WILLOW AND BARK

by Sally Sandler 

Somedays I Am That Cypress                                                                                

The past has all blown east.
The Monterey cypress felt it leave
in the teeth of a Pacific sea squall.
Ever since, the cypress has leaned east
toward the past with
outstretched arms.

Somedays I am that cypress. 
Wind buffeted, whale boned,
sway backed and salt bleached.
I was thrust off-center in my
cambium, and over time my
heartwood scorched.

And like the cypress I cantilever
east, in search of lost days.
I reach with every limb for 
something blown away. 

Because the past is familiar 
landscape, softened by the 
fog of memory.
Somewhere in the past is the sum
of what I’ve already weathered. 
Somewhere east is a time
when I already survived 
the gale.

If I could find it, I’d exhume the past 
and lie beside it in the rain.

Willow and Bark                                                                              

Her name is June, though she’s willow
as spring. I am coast live oak in the fall.

She is a dimple in milk-glass skin. I am
skin corrugated like bark.

We sail a butterfly kite at the beach; when
she cartwheels, her hair anoints the sand.
I pace myself and search for its offerings—
bi-valve shells with both halves attached.

She discovered the supple arch in her
back and admires it with her hands on her
hips. I’ve made peace with the veins on my
hands—maps of the cyan hills I’ve climbed.

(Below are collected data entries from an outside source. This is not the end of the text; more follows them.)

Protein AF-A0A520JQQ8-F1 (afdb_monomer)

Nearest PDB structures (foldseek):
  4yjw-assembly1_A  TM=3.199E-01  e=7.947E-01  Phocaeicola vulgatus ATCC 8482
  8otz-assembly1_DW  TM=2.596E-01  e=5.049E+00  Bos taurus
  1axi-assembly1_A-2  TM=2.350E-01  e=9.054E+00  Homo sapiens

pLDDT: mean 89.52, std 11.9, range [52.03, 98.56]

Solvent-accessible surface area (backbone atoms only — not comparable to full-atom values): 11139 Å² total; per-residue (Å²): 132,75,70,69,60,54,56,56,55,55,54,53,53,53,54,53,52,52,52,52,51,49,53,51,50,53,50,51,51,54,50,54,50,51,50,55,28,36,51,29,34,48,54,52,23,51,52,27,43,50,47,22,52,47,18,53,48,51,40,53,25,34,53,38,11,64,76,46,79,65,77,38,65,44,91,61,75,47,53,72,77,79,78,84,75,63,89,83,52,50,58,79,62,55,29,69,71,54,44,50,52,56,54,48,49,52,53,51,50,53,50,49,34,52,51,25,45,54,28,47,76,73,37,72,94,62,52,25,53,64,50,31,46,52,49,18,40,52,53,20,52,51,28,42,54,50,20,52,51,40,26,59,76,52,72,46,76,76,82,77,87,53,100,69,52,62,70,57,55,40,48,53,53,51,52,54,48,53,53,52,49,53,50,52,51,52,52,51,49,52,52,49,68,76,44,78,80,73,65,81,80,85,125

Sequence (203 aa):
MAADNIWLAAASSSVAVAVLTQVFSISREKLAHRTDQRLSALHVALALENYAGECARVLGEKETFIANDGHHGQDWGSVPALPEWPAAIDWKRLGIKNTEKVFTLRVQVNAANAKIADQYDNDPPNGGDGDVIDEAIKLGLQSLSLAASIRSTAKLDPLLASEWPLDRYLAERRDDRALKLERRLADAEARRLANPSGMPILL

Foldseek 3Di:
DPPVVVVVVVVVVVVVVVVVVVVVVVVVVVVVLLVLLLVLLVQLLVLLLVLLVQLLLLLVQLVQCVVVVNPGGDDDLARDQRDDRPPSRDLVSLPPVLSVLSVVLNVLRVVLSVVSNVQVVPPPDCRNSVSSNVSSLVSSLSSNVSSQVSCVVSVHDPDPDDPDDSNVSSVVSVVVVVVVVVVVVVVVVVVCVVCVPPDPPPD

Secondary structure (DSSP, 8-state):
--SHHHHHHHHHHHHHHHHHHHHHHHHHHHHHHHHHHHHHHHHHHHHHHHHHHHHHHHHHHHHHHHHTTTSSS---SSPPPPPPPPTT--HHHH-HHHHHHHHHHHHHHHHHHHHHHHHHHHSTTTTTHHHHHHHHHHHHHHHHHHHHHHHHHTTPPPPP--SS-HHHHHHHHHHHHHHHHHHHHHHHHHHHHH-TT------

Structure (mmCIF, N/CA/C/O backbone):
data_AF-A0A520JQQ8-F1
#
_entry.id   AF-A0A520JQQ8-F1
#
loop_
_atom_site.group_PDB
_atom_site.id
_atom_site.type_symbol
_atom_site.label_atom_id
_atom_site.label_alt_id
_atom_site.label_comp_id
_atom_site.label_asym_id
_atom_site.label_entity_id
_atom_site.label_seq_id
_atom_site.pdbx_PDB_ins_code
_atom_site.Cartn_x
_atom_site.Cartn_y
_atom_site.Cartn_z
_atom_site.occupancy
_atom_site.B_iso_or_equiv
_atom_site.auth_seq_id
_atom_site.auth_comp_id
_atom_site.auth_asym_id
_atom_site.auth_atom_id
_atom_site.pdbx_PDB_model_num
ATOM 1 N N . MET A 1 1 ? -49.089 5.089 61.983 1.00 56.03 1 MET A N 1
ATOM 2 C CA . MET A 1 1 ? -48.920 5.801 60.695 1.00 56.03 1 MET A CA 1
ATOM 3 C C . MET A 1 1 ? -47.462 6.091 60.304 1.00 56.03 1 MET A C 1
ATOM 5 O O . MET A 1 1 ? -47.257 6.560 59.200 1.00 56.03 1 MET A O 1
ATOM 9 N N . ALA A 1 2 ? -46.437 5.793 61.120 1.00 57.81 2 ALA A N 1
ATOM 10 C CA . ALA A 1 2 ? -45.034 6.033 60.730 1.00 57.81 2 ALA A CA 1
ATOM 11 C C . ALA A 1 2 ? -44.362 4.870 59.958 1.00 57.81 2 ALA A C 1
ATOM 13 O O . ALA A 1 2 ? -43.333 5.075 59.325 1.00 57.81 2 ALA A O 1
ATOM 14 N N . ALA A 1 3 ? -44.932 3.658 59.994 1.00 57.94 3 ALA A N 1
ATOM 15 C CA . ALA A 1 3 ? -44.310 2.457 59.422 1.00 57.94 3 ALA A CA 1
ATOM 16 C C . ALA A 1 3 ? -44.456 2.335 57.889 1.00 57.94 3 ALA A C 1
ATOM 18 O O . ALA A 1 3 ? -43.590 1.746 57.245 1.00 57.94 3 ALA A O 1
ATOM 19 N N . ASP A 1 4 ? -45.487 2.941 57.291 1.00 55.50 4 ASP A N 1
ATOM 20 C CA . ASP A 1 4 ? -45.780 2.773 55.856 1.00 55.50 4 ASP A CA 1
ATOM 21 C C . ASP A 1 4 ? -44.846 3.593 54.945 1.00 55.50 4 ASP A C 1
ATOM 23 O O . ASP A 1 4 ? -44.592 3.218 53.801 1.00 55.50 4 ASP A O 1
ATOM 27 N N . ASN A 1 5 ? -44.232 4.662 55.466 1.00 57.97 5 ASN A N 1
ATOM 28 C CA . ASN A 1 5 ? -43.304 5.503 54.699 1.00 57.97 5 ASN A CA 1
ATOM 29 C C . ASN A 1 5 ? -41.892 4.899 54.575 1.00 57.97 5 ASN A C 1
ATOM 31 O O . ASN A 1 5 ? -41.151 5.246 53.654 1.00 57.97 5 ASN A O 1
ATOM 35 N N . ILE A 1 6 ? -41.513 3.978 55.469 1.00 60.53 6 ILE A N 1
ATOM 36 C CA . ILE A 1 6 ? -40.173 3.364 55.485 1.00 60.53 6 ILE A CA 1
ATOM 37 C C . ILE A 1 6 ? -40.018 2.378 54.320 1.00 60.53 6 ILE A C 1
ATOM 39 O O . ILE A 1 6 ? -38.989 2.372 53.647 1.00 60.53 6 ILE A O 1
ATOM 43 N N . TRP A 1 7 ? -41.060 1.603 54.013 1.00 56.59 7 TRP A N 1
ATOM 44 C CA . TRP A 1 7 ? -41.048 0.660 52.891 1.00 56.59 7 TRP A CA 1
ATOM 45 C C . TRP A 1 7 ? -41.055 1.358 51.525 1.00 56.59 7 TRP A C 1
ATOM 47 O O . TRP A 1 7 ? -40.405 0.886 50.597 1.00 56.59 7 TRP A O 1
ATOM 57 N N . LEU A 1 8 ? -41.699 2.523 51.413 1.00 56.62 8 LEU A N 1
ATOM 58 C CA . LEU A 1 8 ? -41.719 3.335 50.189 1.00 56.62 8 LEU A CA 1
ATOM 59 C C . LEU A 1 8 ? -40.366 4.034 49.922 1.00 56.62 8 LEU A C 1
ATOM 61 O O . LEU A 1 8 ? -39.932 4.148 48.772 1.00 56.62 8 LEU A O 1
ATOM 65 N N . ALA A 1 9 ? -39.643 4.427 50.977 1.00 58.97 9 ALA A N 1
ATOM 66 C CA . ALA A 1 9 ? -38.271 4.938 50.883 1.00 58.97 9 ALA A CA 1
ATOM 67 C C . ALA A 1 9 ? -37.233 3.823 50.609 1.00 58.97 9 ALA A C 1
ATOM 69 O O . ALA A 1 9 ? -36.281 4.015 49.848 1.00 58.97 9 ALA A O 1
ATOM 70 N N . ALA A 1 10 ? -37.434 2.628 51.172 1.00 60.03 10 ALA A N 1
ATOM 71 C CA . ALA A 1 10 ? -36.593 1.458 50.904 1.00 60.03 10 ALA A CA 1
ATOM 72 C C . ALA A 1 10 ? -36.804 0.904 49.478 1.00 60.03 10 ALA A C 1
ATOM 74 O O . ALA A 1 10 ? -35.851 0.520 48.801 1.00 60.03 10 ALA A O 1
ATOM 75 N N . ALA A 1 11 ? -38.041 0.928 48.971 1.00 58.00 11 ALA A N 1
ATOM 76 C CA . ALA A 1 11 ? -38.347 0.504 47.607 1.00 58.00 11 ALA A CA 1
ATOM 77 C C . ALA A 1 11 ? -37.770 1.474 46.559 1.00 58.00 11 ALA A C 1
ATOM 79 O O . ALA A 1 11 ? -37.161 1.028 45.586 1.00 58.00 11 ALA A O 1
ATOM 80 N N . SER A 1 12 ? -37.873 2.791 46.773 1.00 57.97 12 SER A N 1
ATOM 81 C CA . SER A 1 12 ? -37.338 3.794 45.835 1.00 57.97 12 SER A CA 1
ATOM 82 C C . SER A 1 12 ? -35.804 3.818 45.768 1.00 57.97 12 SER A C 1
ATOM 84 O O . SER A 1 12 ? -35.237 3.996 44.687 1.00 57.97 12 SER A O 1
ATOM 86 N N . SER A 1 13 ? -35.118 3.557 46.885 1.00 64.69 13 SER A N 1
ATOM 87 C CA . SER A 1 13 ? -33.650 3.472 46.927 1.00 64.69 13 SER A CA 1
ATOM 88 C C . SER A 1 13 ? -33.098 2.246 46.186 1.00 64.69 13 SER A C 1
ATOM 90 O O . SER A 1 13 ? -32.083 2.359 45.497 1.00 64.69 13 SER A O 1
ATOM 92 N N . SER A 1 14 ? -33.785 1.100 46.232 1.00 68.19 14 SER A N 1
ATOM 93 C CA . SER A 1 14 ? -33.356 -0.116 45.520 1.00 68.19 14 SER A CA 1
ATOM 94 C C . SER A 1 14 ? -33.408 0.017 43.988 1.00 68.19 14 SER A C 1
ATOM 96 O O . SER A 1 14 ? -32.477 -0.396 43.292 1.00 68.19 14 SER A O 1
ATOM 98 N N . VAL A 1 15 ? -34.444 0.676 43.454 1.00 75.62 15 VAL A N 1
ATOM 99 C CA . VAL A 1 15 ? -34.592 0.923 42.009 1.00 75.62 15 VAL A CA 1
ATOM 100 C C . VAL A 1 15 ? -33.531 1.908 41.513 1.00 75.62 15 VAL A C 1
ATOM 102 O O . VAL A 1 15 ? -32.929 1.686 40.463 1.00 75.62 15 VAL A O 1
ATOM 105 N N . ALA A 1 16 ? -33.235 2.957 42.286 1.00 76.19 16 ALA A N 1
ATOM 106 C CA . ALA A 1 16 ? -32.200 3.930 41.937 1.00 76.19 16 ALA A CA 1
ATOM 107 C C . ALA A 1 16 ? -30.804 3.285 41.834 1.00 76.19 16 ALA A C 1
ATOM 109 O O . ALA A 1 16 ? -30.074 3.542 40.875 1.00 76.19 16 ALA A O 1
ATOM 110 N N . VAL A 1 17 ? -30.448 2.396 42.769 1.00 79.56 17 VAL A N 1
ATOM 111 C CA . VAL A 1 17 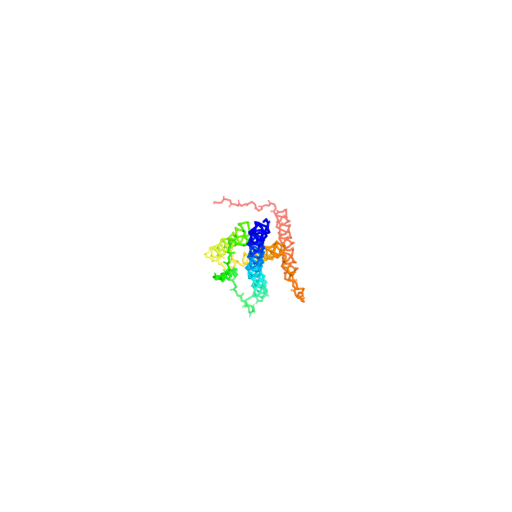? -29.169 1.663 42.739 1.00 79.56 17 VAL A CA 1
ATOM 112 C C . VAL A 1 17 ? -29.089 0.719 41.536 1.00 79.56 17 VAL A C 1
ATOM 114 O O . VAL A 1 17 ? -28.041 0.644 40.888 1.00 79.56 17 VAL A O 1
ATOM 117 N N . ALA A 1 18 ? -30.182 0.037 41.183 1.00 78.31 18 ALA A N 1
ATOM 118 C CA . ALA A 1 18 ? -30.210 -0.860 40.029 1.00 78.31 18 ALA A CA 1
ATOM 119 C C . ALA A 1 18 ? -30.008 -0.098 38.706 1.00 78.31 18 ALA A C 1
ATOM 121 O O . ALA A 1 18 ? -29.184 -0.496 37.880 1.00 78.31 18 ALA A O 1
ATOM 122 N N . VAL A 1 19 ? -30.684 1.046 38.538 1.00 85.25 19 VAL A N 1
ATOM 123 C CA . VAL A 1 19 ? -30.533 1.914 37.357 1.00 85.25 19 VAL A CA 1
ATOM 124 C C . VAL A 1 19 ? -29.108 2.460 37.251 1.00 85.25 19 VAL A C 1
ATOM 126 O O . VAL A 1 19 ? -28.505 2.387 36.181 1.00 85.25 19 VAL A O 1
ATOM 129 N N . LEU A 1 20 ? -28.532 2.956 38.352 1.00 85.44 20 LEU A N 1
ATOM 130 C CA . LEU A 1 20 ? -27.147 3.443 38.367 1.00 85.44 20 LEU A CA 1
ATOM 131 C C . LEU A 1 20 ? -26.150 2.336 38.006 1.00 85.44 20 LEU A C 1
ATOM 133 O O . LEU A 1 20 ? -25.245 2.562 37.202 1.00 85.44 20 LEU A O 1
ATOM 137 N N . THR A 1 21 ? -26.348 1.129 38.538 1.00 86.12 21 THR A N 1
ATOM 138 C CA . THR A 1 21 ? -25.512 -0.037 38.218 1.00 86.12 21 THR A CA 1
ATOM 139 C C . THR A 1 21 ? -25.597 -0.389 36.733 1.00 86.12 21 THR A C 1
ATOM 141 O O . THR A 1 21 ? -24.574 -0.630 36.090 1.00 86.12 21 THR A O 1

We both double over at silly jokes, until
she stops, “Grandma—seriously?!”
and I try to hide that I question my mind
often, and maybe too seriously.

At the zoo she gambols, a capuchin
monkey, swinging on every railing she finds.
I see myself in the melancholy eyes of 
an elder orangutan.

Her heart is a lily ready to bloom. Mine is
a garden of children and dogs, family and
friends, some in the ground.

Innocence and White Windowsills                                                                         

It’s sold now, the house on a distant hill,
and the gulls are but echoes in my ears,
the cistern of the harbor tipped and spilled,
the limestone cliffs sundered by the years.

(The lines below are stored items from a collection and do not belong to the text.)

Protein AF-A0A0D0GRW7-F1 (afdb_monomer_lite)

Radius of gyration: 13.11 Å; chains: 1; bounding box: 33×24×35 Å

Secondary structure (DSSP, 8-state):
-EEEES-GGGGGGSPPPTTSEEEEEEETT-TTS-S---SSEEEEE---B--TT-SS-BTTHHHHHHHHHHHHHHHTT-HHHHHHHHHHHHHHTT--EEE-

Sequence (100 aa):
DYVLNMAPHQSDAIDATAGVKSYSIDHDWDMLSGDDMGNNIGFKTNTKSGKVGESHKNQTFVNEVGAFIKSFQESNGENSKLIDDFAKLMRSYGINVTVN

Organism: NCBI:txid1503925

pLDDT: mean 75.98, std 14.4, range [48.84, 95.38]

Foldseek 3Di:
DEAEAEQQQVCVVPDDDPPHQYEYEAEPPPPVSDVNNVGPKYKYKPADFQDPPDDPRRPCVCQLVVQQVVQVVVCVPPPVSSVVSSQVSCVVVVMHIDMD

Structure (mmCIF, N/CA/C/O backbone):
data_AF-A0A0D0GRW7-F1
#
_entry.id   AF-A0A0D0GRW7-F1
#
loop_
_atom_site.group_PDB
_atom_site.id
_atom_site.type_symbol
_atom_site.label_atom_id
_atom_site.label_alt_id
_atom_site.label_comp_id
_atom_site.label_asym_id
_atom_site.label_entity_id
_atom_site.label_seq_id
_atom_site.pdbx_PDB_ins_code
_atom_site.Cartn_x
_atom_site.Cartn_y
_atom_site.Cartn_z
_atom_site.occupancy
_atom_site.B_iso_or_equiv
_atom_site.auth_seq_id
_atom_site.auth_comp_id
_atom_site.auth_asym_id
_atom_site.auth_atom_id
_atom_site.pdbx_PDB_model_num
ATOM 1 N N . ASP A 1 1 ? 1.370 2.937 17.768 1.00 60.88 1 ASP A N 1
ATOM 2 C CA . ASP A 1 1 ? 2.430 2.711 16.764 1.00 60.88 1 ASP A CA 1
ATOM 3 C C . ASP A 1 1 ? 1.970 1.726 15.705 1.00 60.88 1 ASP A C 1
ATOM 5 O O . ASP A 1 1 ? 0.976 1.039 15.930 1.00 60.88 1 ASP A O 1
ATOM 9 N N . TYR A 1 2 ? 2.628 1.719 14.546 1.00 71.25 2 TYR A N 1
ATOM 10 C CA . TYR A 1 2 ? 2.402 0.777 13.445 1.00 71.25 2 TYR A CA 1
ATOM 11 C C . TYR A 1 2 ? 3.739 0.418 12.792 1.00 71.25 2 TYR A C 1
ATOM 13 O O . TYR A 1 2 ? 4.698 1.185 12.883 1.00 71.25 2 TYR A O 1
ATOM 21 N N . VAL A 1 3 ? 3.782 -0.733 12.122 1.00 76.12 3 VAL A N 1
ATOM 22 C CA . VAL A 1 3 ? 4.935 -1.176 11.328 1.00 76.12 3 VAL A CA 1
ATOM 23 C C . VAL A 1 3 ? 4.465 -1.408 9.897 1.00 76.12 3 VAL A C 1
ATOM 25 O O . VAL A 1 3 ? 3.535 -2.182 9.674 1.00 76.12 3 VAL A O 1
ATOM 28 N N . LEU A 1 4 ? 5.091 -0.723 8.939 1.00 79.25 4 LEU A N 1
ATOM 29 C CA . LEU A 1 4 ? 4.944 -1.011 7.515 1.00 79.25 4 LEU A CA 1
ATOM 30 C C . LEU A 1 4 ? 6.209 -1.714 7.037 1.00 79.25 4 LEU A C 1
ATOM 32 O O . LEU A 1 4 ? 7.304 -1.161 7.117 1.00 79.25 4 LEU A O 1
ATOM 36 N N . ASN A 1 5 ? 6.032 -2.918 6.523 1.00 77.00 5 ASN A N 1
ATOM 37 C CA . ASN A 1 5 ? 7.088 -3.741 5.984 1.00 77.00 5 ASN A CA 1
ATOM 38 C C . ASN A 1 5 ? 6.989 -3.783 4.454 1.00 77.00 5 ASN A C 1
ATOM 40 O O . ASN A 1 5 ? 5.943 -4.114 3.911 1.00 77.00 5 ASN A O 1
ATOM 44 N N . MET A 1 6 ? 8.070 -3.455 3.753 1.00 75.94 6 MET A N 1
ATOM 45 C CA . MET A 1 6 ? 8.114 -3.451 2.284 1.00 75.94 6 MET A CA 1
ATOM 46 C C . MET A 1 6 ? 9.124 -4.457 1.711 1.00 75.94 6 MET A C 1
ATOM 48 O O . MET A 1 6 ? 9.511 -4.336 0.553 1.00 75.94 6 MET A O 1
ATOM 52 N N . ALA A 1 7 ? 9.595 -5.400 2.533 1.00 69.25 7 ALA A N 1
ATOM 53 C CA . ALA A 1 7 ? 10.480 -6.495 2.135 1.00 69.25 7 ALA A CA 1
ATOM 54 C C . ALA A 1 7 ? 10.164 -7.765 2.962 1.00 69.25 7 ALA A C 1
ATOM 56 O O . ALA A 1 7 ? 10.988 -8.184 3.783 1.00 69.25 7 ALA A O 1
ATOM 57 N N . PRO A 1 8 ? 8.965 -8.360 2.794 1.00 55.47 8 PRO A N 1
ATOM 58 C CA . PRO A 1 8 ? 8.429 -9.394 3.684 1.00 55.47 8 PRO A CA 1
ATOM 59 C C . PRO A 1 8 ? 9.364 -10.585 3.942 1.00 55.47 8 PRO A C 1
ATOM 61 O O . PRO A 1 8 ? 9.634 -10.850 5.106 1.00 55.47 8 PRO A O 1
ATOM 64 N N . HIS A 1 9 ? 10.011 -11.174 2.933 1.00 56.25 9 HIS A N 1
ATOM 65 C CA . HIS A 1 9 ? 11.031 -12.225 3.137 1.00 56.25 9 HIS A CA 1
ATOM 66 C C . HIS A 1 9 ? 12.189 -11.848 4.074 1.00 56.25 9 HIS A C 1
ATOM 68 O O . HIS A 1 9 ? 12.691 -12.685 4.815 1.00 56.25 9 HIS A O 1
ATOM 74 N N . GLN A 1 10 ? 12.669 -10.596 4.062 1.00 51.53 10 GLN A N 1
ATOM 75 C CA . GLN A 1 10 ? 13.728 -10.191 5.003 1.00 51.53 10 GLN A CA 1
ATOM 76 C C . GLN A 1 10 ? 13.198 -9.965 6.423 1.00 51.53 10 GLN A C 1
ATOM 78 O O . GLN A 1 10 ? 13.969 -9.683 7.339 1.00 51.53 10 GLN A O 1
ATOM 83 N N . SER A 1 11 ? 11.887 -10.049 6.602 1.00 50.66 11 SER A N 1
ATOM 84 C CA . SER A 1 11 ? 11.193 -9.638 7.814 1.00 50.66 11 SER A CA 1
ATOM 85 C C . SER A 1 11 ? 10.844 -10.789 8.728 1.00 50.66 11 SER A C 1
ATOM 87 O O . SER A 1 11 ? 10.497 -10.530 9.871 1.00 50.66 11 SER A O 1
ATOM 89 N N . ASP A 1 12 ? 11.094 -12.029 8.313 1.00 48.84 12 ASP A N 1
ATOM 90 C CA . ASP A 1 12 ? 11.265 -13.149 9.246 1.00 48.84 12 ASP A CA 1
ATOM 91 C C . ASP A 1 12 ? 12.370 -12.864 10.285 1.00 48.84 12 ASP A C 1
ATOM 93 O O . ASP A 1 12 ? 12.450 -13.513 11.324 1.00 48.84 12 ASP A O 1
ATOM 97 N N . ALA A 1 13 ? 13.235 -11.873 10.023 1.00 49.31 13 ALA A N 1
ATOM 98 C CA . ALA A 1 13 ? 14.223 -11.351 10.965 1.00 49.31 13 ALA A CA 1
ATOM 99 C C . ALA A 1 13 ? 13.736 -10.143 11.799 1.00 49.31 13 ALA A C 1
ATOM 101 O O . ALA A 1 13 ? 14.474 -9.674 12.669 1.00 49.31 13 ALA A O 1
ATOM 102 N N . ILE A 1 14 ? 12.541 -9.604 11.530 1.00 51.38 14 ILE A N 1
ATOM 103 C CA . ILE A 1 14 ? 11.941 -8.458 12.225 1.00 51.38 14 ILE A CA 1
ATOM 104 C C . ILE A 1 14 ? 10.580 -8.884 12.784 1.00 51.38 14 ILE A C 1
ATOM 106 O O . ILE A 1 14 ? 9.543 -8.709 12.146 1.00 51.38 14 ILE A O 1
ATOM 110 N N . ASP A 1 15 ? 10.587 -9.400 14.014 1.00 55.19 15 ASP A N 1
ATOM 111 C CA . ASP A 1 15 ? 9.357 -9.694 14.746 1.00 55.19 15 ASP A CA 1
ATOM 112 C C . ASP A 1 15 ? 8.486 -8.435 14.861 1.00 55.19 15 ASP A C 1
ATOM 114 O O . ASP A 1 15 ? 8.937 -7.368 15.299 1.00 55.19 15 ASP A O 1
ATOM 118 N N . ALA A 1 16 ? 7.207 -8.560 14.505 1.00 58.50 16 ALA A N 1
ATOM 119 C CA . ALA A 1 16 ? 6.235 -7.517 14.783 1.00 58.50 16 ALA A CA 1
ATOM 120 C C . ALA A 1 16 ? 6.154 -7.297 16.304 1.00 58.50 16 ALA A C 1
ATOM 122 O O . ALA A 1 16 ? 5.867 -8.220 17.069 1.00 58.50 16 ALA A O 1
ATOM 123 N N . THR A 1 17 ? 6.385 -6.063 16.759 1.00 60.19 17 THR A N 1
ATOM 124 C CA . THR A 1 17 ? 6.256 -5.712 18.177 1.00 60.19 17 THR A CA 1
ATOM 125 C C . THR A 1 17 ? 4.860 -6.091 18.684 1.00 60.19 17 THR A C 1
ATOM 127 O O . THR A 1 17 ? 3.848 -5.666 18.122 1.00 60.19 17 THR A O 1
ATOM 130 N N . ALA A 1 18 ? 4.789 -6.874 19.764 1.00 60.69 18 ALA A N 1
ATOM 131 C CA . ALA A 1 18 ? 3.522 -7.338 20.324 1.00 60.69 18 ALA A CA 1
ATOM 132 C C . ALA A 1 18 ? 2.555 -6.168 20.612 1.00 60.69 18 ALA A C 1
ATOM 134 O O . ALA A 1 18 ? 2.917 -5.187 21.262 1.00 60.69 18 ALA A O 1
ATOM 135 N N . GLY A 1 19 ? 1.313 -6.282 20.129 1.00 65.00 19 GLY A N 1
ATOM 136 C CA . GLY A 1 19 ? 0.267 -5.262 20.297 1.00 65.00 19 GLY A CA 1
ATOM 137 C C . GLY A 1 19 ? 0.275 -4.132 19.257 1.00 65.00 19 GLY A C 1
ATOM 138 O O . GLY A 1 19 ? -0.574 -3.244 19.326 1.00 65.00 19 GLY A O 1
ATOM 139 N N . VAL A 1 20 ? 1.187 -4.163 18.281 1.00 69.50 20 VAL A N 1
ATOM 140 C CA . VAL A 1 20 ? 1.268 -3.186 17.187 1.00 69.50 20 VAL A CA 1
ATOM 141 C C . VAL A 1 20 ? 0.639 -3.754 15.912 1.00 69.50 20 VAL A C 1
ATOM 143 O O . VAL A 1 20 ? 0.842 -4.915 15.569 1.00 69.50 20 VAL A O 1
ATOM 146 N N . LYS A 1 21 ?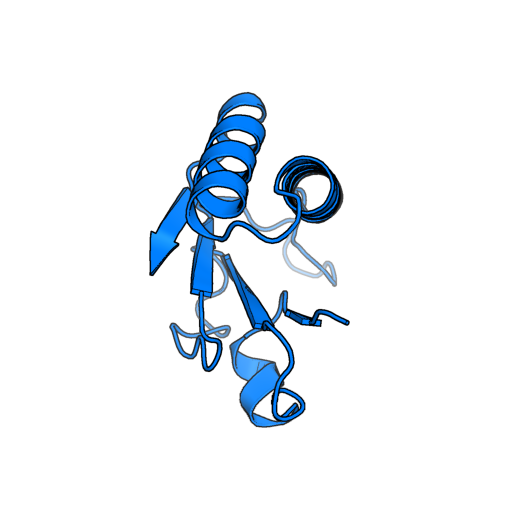 -0.134 -2.936 15.183 1.00 72.69 21 LYS A N 1
ATOM 147 C CA . LYS A 1 21 ? -0.653 -3.328 13.863 1.00 72.69 21 LYS A CA 1
ATOM 148 C C . LYS A 1 21 ? 0.496 -3.343 12.853 1.00 72.69 21 LYS A C 1
ATOM 150 O O . LYS A 1 21 ? 1.126 -2.304 12.637 1.00 72.69 21 LYS A O 1
ATOM 155 N N . SER A 1 22 ? 0.744 -4.499 12.246 1.00 76.31 22 SER A N 1
ATOM 156 C CA . SER A 1 22 ? 1.752 -4.682 11.206 1.00 76.31 22 SER A CA 1
ATOM 157 C C . SER A 1 22 ? 1.101 -4.901 9.842 1.00 76.31 22 SER A C 1
ATOM 159 O O . SER A 1 22 ? 0.077 -5.577 9.732 1.00 76.31 22 SER A O 1
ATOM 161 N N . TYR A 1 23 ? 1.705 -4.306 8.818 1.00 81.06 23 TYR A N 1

I think about its white windowsills, the
horizon edged in clean enamel paint—
each a testament to Yankee will,
invoking the white of patron saints,

and wholesome as a cool glass of milk.
The world outside bound by perfect framing—
so pristine, you could eat upon those sills—
and calm as a Grandma Moses painting.

That part of my past is excavated,
those years a window that was shattered.
Yet I wonder, will the owners paint it?
They couldn’t understand how much it mattered,

the perfect white windowsills that framed
a life we hoped immune to the fates.
Sills keep out the tempests, the untamed—
I guess they somehow entered through the gate.

I’ll no more breakfast in that simple home
or hear my father’s slippers on the floor.
I’ll worry that I’ve no sills of my own
when hurricanes are beating at my door.

To a Tiny Miracle, Found                                                                                       

The garden was leviathan no doubt
when seen through your baby lizard eyes, 
with leaves the length of galleons afloat 
in the jacuzzi, a sea by its size.

You chose to take sudden soundless flight
into the humid draw of depths too deep,
all one-plus inches of you took to night
and silent as a mote, slipped into sleep.

With giant hands I lift your minute self—
a wisp of life no bigger than a pin—
and place your question mark upon the shelf,
twenty padded toes—and I imagine

the rhythm of the ancient earth that beat
within, feet designed with bones fine as lace,
the barest threads of being so complete.
Your limpid eyes and small believing face

are yogi calm, content with where you fit.
You were perfect beyond imagination—
now heart and lungs and tiny closed-up lips
are sealed to guard the secrets of creation.

Disappearing Paths                                                                                                  

Some people might describe this yard as plain:
the locust trees and rosemary, all green

mother ferns and privet shrubs that grow
around the stump where children played; some gnomes

my son gave to me, he thought a joke—
like volunteer plants that want to poke

through disappearing paths— (though most I wanted.)
There used to be flower beds I flaunted

like brightly colored scarves I sometimes wear
with heels and earrings to the theater.

But now that’s gone, and in the shade I sit
and sometimes just let idle thoughts drift

like dust motes that dwindle in the air
and aimlessly pollinate my hair.

About the Author:

At once transcendent and accessible, Sally Sandler’s writing gives voice to her generation of Baby Boomers. She illuminates their shared concerns over the passage of time and fading idealism, the loss of parents and loved ones, and the loss of the environment, while maintaining hope for wisdom yet to come. In addition to Adelaide, she has been published in  “Acumen: A Literary Journal, “Fine Lines,” “The Moon Magazine,” “Mused: the BellaOnline Literary Review,” “The Literary Nest,” “The Society of Classical Poets Journal,” and “Westward Quarterly.” She is also the author of five books. Sandler is a graduate of the University of Michigan and lives with her husband and dog, close to children and grandchildren in San Diego, California.